CIBC, National report Thursday
Canadian Imperial Bank of Commerce and National Bank of Canada kick off the first-quarter results of Canada's major banks, both reporting earnings on Thursday. Investors are watching bank results for signs of credit losses stabilizing. "We think that credit card provisions have peaked," UBS Securities Canada analyst Peter Rozenberg said of CIBC. "Therefore declining card losses should drive lower [provisions for credit losses]and higher earnings growth in the near term."
Mr. Rozenberg added in a research note that UBS expects National Bank and Royal Bank of Canada "to be amongst the first major banks to raise dividends in [fiscal 2010]when there is more clarity on [provisions for credit losses] the economy, and the regulatory and capital environment."
EMI to keep Abbey Road
EMI has decided to keep the renowned Abbey Road recording studio after all. The music company's earlier plan to sell the studio that had been home to The Beatles sparked angst in Britain and a grassroots campaign to save it. EMI said on the weekend, though, that it is instead talking to outside investors about plans to "revitalize" the studio made so famous by the cover of the band's 1969 album Abbey Road.

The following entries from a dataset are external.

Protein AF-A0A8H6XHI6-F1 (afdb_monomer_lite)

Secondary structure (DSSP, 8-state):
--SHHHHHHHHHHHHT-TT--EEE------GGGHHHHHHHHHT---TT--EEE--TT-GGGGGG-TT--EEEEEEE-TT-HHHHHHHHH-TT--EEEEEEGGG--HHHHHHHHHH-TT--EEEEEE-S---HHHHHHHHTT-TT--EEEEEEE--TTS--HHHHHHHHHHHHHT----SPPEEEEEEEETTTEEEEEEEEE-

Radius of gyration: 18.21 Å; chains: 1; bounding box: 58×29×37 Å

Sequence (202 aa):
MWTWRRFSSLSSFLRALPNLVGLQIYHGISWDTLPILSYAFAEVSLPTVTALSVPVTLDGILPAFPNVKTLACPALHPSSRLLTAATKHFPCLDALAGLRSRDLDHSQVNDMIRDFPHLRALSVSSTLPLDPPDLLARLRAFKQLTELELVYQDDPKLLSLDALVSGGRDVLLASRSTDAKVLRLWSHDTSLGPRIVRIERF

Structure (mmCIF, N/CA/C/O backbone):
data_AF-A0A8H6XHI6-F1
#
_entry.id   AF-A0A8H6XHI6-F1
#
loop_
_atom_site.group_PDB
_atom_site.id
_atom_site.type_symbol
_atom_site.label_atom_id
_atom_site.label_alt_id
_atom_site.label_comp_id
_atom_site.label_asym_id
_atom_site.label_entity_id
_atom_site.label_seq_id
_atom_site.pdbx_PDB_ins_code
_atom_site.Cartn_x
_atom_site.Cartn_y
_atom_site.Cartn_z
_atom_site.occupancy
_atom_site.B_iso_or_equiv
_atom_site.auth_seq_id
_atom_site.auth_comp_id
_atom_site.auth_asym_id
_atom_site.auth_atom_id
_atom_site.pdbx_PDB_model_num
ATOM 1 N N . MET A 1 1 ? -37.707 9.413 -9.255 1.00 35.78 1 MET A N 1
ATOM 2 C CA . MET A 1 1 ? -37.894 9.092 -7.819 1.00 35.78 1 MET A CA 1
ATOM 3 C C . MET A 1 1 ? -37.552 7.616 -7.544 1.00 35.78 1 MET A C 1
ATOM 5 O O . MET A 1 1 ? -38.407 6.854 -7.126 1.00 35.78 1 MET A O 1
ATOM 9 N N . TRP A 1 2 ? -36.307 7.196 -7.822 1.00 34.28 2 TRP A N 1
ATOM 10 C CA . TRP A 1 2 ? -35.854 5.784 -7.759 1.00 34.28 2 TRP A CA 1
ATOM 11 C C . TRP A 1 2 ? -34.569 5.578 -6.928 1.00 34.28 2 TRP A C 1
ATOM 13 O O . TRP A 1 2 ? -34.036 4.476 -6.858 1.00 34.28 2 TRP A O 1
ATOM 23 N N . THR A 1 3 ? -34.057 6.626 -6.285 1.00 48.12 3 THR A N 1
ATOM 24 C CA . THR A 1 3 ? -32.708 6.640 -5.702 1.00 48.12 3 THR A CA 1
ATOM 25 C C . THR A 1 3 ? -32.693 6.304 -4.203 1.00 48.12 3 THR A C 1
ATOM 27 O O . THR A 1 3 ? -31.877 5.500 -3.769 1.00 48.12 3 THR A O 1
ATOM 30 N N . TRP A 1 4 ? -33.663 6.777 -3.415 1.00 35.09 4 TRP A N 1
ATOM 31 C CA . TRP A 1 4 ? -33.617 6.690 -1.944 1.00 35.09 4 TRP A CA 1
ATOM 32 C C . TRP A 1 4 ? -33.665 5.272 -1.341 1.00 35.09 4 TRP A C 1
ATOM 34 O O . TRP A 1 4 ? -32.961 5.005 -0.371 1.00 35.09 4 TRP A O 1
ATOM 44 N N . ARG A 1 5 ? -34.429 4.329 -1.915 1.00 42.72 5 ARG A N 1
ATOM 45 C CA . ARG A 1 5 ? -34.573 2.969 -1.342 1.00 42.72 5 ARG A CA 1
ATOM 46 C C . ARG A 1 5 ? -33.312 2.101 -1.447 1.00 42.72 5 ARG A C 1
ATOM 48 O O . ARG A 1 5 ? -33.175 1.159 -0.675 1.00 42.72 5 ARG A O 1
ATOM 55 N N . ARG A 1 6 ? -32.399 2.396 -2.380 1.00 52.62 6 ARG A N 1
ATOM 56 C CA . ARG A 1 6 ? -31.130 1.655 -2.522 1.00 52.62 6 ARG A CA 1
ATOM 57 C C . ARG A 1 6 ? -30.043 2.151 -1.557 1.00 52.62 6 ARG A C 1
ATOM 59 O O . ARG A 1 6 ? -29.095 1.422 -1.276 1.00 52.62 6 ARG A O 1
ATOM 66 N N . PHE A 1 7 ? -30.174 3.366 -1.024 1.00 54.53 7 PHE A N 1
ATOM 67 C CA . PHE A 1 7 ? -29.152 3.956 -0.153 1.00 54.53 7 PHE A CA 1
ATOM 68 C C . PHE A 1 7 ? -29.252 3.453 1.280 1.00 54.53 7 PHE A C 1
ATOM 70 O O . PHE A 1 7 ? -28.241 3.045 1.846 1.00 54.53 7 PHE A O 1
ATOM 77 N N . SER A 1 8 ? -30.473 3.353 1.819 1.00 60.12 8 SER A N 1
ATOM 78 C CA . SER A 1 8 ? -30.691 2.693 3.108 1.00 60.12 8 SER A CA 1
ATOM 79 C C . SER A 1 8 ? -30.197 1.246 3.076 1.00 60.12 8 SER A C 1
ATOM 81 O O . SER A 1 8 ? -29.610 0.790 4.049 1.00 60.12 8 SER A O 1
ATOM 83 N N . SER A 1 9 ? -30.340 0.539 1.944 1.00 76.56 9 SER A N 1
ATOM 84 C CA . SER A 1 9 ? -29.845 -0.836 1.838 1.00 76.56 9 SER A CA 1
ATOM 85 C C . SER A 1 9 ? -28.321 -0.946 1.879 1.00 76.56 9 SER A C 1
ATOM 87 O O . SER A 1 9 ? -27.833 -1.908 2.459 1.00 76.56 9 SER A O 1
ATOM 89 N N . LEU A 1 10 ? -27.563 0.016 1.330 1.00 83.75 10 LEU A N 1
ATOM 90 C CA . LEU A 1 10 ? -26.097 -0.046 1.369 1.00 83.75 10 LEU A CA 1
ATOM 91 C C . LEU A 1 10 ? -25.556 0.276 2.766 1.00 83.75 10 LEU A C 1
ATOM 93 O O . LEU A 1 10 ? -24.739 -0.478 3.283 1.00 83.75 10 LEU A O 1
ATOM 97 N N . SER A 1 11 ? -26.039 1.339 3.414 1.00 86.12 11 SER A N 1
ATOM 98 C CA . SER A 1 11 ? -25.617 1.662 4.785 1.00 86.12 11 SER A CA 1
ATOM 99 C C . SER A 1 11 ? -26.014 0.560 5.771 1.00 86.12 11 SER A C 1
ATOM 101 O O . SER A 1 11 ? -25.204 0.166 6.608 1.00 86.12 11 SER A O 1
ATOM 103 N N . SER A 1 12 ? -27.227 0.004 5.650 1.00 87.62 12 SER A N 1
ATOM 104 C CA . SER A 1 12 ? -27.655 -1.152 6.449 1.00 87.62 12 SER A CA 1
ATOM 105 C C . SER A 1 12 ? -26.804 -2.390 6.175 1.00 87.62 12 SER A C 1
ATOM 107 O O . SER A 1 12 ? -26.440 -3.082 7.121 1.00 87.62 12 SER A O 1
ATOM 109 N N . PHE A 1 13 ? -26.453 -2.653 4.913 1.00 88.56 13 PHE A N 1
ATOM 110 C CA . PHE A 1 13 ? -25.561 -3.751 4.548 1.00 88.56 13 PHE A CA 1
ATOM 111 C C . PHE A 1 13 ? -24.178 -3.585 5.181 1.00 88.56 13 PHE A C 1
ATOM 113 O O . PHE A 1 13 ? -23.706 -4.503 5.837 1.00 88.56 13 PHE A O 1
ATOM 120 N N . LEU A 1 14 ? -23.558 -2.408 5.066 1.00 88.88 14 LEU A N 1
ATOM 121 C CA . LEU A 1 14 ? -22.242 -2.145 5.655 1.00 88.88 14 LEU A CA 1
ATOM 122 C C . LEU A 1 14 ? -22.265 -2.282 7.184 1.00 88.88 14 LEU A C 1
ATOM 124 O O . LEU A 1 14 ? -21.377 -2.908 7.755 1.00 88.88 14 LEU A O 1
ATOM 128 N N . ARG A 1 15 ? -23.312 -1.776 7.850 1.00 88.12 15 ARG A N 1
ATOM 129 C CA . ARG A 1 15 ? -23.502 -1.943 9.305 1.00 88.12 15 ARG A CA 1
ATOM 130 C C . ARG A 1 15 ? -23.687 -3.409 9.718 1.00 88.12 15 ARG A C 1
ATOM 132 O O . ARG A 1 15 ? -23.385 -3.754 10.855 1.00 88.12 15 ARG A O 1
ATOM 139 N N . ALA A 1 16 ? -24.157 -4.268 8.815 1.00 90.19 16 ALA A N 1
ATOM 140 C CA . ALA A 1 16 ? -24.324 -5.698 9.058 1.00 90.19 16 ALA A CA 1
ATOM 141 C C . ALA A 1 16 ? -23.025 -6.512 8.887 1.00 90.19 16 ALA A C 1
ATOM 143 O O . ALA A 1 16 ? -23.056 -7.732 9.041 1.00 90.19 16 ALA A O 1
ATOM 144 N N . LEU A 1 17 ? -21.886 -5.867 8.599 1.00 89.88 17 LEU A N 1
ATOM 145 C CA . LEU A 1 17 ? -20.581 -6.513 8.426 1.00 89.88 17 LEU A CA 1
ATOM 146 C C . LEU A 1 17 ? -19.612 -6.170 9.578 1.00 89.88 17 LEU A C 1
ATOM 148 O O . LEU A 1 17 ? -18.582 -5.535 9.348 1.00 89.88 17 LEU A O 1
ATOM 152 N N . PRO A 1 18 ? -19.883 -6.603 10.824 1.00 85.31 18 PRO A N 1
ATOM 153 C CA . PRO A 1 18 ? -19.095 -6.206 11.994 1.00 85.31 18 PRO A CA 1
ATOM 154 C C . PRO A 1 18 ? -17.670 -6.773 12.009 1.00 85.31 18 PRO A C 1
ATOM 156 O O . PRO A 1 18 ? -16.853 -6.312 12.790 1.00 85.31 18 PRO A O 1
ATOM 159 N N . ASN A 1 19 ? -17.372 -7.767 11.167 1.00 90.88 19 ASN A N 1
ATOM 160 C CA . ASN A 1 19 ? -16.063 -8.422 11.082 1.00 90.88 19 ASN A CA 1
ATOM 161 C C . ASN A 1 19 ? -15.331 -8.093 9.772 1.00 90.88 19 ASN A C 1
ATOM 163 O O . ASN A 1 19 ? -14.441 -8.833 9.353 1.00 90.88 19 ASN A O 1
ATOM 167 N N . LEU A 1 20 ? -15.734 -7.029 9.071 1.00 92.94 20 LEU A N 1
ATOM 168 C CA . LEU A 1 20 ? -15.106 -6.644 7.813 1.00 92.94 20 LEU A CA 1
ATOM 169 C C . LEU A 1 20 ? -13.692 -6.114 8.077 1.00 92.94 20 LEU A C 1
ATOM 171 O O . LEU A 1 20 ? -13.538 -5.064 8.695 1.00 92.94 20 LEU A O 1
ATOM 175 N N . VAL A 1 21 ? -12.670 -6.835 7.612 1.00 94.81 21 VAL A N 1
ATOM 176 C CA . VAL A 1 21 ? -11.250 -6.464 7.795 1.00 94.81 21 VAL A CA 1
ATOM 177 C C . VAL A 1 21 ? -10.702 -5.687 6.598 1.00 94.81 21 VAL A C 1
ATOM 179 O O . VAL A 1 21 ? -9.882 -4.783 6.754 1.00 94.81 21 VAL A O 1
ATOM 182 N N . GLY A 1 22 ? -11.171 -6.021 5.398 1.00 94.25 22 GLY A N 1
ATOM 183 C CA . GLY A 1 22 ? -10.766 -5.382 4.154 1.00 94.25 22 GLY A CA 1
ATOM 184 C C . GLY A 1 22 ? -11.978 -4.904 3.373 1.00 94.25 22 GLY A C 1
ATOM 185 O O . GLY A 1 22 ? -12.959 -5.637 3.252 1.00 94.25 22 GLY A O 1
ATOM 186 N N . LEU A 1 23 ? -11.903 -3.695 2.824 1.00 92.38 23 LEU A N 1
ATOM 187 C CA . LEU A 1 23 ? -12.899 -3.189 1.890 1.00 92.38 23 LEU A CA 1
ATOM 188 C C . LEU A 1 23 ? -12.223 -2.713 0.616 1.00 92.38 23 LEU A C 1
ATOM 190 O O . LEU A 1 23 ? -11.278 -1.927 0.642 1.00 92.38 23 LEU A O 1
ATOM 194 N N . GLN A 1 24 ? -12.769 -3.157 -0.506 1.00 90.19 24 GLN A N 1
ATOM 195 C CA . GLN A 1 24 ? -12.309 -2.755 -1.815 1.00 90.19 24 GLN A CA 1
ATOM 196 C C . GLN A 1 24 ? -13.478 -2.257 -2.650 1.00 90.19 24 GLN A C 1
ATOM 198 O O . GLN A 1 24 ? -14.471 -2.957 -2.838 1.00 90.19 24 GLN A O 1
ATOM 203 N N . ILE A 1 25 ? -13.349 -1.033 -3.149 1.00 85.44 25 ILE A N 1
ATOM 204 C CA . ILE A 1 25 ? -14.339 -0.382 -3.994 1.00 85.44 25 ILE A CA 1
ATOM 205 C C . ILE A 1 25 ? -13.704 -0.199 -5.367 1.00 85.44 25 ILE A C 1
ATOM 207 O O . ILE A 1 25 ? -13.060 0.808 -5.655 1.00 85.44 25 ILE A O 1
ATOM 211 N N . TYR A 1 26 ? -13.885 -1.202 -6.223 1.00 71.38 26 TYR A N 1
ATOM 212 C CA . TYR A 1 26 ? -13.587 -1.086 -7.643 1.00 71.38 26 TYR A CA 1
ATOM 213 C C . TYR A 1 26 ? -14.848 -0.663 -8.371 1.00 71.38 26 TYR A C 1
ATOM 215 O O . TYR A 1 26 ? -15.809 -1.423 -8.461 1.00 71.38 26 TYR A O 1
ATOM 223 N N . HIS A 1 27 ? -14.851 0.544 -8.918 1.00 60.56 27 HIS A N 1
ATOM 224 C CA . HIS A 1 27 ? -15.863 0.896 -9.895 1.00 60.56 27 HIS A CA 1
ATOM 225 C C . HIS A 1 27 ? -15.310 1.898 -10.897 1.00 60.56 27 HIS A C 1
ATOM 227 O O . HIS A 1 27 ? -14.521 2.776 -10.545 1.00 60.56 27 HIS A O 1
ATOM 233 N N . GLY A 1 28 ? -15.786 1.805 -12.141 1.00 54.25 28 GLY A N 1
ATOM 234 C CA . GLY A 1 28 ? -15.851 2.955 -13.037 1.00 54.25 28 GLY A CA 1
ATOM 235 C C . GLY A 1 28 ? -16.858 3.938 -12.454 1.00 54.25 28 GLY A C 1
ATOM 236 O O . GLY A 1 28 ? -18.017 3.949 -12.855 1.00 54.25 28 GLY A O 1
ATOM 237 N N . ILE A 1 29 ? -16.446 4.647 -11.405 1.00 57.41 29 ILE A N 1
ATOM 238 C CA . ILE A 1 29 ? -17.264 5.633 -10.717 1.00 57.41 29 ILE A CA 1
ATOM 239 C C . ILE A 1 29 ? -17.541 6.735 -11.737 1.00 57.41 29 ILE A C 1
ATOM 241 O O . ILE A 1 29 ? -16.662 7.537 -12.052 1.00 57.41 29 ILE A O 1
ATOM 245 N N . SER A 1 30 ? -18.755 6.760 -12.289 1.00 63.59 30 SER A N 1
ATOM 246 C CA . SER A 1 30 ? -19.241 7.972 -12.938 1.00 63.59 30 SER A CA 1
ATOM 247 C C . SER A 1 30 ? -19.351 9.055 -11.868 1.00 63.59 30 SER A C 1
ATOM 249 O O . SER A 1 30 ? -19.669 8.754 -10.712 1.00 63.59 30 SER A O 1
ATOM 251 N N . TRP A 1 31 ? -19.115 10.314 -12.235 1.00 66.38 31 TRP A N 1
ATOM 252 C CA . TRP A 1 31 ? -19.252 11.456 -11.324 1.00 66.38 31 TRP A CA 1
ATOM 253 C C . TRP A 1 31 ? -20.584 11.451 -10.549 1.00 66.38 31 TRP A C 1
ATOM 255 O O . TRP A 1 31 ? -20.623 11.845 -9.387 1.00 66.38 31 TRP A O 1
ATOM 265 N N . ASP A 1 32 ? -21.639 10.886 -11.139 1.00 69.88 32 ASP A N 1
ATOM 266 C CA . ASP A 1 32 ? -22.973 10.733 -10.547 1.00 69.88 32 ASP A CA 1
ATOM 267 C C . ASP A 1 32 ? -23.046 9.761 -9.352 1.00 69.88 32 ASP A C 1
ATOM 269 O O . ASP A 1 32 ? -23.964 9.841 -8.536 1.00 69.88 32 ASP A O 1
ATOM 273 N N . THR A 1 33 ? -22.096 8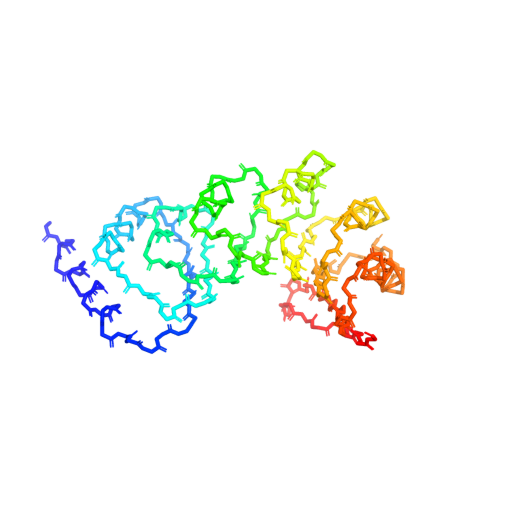.829 -9.227 1.00 72.88 33 THR A N 1
ATOM 274 C CA . THR A 1 33 ? -22.078 7.812 -8.156 1.00 72.88 33 THR A CA 1
ATOM 275 C C . THR A 1 33 ? -21.243 8.220 -6.939 1.00 72.88 33 THR A C 1
ATOM 277 O O . THR A 1 33 ? -21.392 7.625 -5.871 1.00 72.88 33 THR A O 1
ATOM 280 N N . LEU A 1 34 ? -20.434 9.281 -7.049 1.00 74.88 34 LEU A N 1
ATOM 281 C CA . LEU A 1 34 ? -19.640 9.814 -5.934 1.00 74.88 34 LEU A CA 1
ATOM 282 C C . LEU A 1 34 ? -20.503 10.304 -4.761 1.00 74.88 34 LEU A C 1
ATOM 284 O O . LEU A 1 34 ? -20.262 9.857 -3.637 1.00 74.88 34 LEU A O 1
ATOM 288 N N . PRO A 1 35 ? -21.534 11.154 -4.966 1.00 78.50 35 PRO A N 1
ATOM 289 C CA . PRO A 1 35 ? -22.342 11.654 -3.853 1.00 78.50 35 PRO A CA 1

Superman's first sells for $1-million
The first comic book to feature Superman has turned out to be a worthwhile investment. Auction site ComicConnect.com said it auctioned a copy for $1-million (U.S.), eclipsing the $317,000 paid for the comic last year, though it was not in as good shape. The comic sold this morning is the 1938 edition of Action Comics No. 1, which cost 10 cents when it was issued and whose cover features Superman lifting a vehicle.